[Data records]

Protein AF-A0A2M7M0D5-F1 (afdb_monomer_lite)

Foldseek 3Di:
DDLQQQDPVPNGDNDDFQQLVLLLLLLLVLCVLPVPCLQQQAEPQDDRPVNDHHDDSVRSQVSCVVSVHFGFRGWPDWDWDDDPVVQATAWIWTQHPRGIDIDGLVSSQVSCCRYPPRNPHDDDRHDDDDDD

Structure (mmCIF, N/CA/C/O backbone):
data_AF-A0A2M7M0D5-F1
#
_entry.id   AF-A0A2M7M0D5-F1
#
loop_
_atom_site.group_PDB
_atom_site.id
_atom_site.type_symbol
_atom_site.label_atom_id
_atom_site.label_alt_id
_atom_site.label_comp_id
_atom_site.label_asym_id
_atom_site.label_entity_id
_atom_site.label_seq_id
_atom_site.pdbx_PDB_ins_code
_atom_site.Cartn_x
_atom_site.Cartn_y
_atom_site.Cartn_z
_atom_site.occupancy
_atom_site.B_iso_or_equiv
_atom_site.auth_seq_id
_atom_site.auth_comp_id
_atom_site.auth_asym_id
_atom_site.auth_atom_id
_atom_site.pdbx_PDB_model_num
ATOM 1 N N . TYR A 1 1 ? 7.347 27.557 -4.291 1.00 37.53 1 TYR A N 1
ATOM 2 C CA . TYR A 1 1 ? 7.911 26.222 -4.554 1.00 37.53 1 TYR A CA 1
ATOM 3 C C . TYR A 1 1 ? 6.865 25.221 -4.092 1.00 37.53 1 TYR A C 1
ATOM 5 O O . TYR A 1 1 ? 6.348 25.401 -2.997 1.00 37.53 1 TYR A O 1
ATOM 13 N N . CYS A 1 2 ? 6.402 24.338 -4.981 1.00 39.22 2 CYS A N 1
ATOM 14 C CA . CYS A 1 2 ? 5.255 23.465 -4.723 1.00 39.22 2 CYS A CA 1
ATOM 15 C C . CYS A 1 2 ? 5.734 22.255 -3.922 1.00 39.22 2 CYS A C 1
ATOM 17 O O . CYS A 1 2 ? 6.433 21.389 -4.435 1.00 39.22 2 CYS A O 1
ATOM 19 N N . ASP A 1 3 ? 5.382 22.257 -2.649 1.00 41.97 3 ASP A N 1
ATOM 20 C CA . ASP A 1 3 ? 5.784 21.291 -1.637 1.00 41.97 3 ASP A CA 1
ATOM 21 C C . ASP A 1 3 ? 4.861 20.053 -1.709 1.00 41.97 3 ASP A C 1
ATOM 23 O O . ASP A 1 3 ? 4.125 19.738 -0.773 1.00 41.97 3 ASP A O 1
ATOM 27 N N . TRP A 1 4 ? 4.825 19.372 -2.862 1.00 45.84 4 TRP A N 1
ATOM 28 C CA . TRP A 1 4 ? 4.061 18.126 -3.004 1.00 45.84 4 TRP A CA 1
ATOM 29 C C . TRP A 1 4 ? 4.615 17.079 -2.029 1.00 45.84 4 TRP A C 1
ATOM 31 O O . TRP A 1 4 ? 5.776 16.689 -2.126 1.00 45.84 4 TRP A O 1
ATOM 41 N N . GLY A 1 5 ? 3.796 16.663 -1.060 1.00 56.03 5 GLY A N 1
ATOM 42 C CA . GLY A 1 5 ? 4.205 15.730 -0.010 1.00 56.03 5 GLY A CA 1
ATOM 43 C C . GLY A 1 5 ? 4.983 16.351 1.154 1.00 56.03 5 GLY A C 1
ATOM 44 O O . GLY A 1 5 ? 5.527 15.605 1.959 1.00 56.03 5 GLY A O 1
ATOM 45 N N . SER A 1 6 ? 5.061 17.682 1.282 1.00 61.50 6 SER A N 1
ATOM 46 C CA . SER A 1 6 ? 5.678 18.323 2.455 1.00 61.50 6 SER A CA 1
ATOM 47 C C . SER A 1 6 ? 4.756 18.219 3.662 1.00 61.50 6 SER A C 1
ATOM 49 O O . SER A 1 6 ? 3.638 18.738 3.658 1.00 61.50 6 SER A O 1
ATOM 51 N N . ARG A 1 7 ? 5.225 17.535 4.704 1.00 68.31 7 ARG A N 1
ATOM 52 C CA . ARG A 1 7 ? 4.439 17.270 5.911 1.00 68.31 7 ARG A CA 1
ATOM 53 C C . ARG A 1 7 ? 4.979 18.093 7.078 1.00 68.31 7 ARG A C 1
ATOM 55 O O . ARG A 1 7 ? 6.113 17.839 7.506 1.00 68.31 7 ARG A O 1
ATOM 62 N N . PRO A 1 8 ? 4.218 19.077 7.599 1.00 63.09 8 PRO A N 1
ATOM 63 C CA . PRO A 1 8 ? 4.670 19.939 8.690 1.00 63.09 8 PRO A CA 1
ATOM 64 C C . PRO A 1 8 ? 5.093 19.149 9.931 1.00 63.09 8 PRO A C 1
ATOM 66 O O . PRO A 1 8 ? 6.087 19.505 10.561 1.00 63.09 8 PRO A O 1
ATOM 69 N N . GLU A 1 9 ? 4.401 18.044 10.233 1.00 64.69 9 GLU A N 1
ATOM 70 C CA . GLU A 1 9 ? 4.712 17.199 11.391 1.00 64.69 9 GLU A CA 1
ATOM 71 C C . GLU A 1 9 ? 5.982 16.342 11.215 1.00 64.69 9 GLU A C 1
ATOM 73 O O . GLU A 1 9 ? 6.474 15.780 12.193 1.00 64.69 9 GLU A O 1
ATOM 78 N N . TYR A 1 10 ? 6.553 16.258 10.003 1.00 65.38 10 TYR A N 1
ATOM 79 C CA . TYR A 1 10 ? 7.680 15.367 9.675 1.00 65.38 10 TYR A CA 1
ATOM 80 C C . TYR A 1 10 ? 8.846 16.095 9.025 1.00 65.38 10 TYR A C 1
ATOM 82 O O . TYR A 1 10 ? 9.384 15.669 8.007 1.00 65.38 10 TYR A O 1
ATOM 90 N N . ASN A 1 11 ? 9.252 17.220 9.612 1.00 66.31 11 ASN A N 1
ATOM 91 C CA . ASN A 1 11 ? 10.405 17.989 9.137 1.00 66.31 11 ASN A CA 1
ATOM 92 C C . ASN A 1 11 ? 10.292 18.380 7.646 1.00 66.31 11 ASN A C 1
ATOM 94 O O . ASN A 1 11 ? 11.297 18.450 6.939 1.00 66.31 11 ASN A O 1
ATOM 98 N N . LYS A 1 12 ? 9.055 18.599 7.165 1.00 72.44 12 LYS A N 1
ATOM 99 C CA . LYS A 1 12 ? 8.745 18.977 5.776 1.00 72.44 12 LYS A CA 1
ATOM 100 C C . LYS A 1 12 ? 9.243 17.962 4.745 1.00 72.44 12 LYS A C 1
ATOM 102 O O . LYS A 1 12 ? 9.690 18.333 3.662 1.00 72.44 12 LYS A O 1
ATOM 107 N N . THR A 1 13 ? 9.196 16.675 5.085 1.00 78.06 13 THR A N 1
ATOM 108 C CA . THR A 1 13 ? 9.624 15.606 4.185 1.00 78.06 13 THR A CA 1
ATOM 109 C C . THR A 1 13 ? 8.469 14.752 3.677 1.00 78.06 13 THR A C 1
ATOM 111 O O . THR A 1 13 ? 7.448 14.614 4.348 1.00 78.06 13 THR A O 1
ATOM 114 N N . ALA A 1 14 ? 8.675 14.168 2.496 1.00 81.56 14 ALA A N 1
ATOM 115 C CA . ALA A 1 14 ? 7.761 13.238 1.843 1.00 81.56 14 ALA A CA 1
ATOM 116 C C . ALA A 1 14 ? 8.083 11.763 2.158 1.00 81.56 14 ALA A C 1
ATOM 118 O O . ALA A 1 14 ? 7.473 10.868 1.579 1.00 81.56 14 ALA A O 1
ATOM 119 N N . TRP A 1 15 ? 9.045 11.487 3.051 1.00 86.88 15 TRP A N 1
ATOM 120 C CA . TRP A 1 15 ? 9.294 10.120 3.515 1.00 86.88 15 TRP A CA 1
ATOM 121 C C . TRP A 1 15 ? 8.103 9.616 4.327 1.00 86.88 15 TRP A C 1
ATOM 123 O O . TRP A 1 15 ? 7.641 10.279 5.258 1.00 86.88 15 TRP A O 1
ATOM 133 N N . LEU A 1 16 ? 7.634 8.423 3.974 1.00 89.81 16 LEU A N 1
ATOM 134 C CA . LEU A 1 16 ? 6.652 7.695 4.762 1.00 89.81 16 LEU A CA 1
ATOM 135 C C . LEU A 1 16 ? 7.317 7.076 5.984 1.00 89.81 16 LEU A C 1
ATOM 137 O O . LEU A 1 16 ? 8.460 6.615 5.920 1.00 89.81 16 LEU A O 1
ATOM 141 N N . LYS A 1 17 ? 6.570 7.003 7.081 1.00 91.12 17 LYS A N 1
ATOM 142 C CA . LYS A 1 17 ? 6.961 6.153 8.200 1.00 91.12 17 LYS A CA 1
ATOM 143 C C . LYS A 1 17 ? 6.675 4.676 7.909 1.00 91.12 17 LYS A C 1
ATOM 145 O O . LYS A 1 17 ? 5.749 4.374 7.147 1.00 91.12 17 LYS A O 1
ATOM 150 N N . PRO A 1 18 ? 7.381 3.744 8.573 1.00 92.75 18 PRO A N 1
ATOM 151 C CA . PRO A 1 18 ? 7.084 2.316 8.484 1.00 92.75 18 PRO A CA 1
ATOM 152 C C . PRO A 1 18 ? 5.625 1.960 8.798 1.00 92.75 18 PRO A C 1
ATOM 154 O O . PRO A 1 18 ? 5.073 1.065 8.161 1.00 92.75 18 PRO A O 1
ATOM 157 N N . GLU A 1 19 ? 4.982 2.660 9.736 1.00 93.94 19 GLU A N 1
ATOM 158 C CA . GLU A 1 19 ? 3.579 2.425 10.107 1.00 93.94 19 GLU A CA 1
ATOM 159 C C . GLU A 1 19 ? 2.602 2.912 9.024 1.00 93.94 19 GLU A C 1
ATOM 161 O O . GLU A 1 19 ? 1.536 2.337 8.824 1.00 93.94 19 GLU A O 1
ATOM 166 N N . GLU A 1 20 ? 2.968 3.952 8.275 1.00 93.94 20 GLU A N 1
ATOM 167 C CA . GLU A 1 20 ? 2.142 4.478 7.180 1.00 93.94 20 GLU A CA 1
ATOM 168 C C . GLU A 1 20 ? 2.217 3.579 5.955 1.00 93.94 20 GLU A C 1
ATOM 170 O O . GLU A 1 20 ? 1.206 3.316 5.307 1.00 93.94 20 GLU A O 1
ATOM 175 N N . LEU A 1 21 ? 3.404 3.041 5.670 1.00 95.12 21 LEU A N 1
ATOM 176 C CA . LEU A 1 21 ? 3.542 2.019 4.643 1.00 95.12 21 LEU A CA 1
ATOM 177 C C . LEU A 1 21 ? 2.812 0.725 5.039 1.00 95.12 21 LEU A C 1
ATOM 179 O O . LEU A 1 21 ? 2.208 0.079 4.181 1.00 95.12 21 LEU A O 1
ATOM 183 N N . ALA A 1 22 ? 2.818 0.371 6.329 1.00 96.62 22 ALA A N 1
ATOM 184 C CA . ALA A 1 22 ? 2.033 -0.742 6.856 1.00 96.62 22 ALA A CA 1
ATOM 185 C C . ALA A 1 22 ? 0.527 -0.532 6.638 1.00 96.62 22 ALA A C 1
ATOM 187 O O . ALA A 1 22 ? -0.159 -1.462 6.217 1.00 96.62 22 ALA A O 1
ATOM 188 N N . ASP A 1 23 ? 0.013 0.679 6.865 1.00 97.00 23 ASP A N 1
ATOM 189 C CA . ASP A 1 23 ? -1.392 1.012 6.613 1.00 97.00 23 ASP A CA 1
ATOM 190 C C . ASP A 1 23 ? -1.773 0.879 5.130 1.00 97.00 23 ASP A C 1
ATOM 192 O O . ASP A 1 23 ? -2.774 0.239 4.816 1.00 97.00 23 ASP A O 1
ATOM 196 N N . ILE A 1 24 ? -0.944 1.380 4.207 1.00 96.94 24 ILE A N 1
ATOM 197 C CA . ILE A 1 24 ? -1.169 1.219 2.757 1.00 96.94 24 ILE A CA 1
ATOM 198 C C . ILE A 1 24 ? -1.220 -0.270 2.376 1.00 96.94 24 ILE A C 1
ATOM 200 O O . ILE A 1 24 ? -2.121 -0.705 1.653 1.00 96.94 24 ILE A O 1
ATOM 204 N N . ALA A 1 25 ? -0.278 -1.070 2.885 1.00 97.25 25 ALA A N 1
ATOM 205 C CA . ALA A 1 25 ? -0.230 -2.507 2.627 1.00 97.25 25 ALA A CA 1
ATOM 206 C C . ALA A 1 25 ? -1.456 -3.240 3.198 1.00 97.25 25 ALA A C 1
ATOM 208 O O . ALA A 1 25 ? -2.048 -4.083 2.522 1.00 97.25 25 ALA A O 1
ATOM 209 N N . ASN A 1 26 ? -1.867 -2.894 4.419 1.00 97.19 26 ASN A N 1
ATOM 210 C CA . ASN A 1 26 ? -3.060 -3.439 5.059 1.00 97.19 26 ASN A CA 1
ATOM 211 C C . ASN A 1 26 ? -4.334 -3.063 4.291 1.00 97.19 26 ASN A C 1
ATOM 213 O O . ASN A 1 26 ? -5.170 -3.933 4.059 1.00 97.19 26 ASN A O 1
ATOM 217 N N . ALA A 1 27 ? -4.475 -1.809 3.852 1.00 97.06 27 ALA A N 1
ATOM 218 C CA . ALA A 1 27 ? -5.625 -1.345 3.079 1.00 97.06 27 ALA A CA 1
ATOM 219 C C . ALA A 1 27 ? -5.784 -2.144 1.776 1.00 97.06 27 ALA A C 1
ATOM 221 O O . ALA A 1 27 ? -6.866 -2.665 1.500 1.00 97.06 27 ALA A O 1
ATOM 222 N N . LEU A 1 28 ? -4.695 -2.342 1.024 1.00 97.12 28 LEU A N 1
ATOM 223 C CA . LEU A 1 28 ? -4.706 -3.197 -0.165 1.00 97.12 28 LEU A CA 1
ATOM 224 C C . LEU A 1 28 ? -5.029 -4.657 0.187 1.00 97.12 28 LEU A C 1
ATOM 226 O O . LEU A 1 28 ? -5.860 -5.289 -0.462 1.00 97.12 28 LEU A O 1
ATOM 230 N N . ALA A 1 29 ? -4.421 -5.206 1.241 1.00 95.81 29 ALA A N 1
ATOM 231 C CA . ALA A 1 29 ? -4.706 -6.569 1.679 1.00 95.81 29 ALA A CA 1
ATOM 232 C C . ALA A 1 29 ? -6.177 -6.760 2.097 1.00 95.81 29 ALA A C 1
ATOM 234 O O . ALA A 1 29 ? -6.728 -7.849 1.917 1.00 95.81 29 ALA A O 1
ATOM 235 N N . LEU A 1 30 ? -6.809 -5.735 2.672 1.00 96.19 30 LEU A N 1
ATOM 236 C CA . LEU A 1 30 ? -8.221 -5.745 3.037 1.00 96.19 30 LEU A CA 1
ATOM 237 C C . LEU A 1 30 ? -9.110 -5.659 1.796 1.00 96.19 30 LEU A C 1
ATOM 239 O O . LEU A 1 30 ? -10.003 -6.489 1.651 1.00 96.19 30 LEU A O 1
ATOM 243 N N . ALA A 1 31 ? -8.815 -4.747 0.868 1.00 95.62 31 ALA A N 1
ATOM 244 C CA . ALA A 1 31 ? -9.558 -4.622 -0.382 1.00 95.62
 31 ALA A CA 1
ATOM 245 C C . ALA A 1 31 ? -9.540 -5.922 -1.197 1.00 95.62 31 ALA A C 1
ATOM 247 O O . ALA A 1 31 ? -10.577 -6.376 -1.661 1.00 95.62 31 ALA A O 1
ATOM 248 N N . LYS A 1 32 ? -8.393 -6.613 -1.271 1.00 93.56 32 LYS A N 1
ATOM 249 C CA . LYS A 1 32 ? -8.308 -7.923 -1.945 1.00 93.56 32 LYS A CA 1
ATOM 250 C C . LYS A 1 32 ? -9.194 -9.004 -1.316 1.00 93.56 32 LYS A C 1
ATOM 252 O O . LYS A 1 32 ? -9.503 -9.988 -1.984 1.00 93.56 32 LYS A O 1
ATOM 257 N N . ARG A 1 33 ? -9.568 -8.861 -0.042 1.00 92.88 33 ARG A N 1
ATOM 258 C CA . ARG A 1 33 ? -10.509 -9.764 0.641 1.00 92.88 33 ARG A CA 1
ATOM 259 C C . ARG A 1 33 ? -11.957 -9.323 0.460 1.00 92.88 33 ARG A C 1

**HOW TO COMPLETE THIS TASK**
Restate word for word the entries above, starting at the line with "ATOM 62 N N" and ending at the line with "ATOM 73 O O", inclusive, and no others.

**RESULT FOR THIS EXERCISE**
ATOM 62 N N . PRO A 1 8 ? 4.218 19.077 7.599 1.00 63.09 8 PRO A N 1
ATOM 63 C CA . PRO A 1 8 ? 4.670 19.939 8.690 1.00 63.09 8 PRO A CA 1
ATOM 64 C C . PRO A 1 8 ? 5.093 19.149 9.931 1.00 63.09 8 PRO A C 1
ATOM 66 O O . PRO A 1 8 ? 6.087 19.505 10.561 1.00 63.09 8 PRO A O 1
ATOM 69 N N . GLU A 1 9 ? 4.401 18.044 10.233 1.00 64.69 9 GLU A N 1
ATOM 70 C CA . GLU A 1 9 ? 4.712 17.199 11.391 1.00 64.69 9 GLU A CA 1
ATOM 71 C C . GLU A 1 9 ? 5.982 16.342 11.215 1.00 64.69 9 GLU A C 1
ATOM 73 O O . GLU A 1 9 ? 6.474 15.780 12.193 1.00 64.69 9 GLU A O 1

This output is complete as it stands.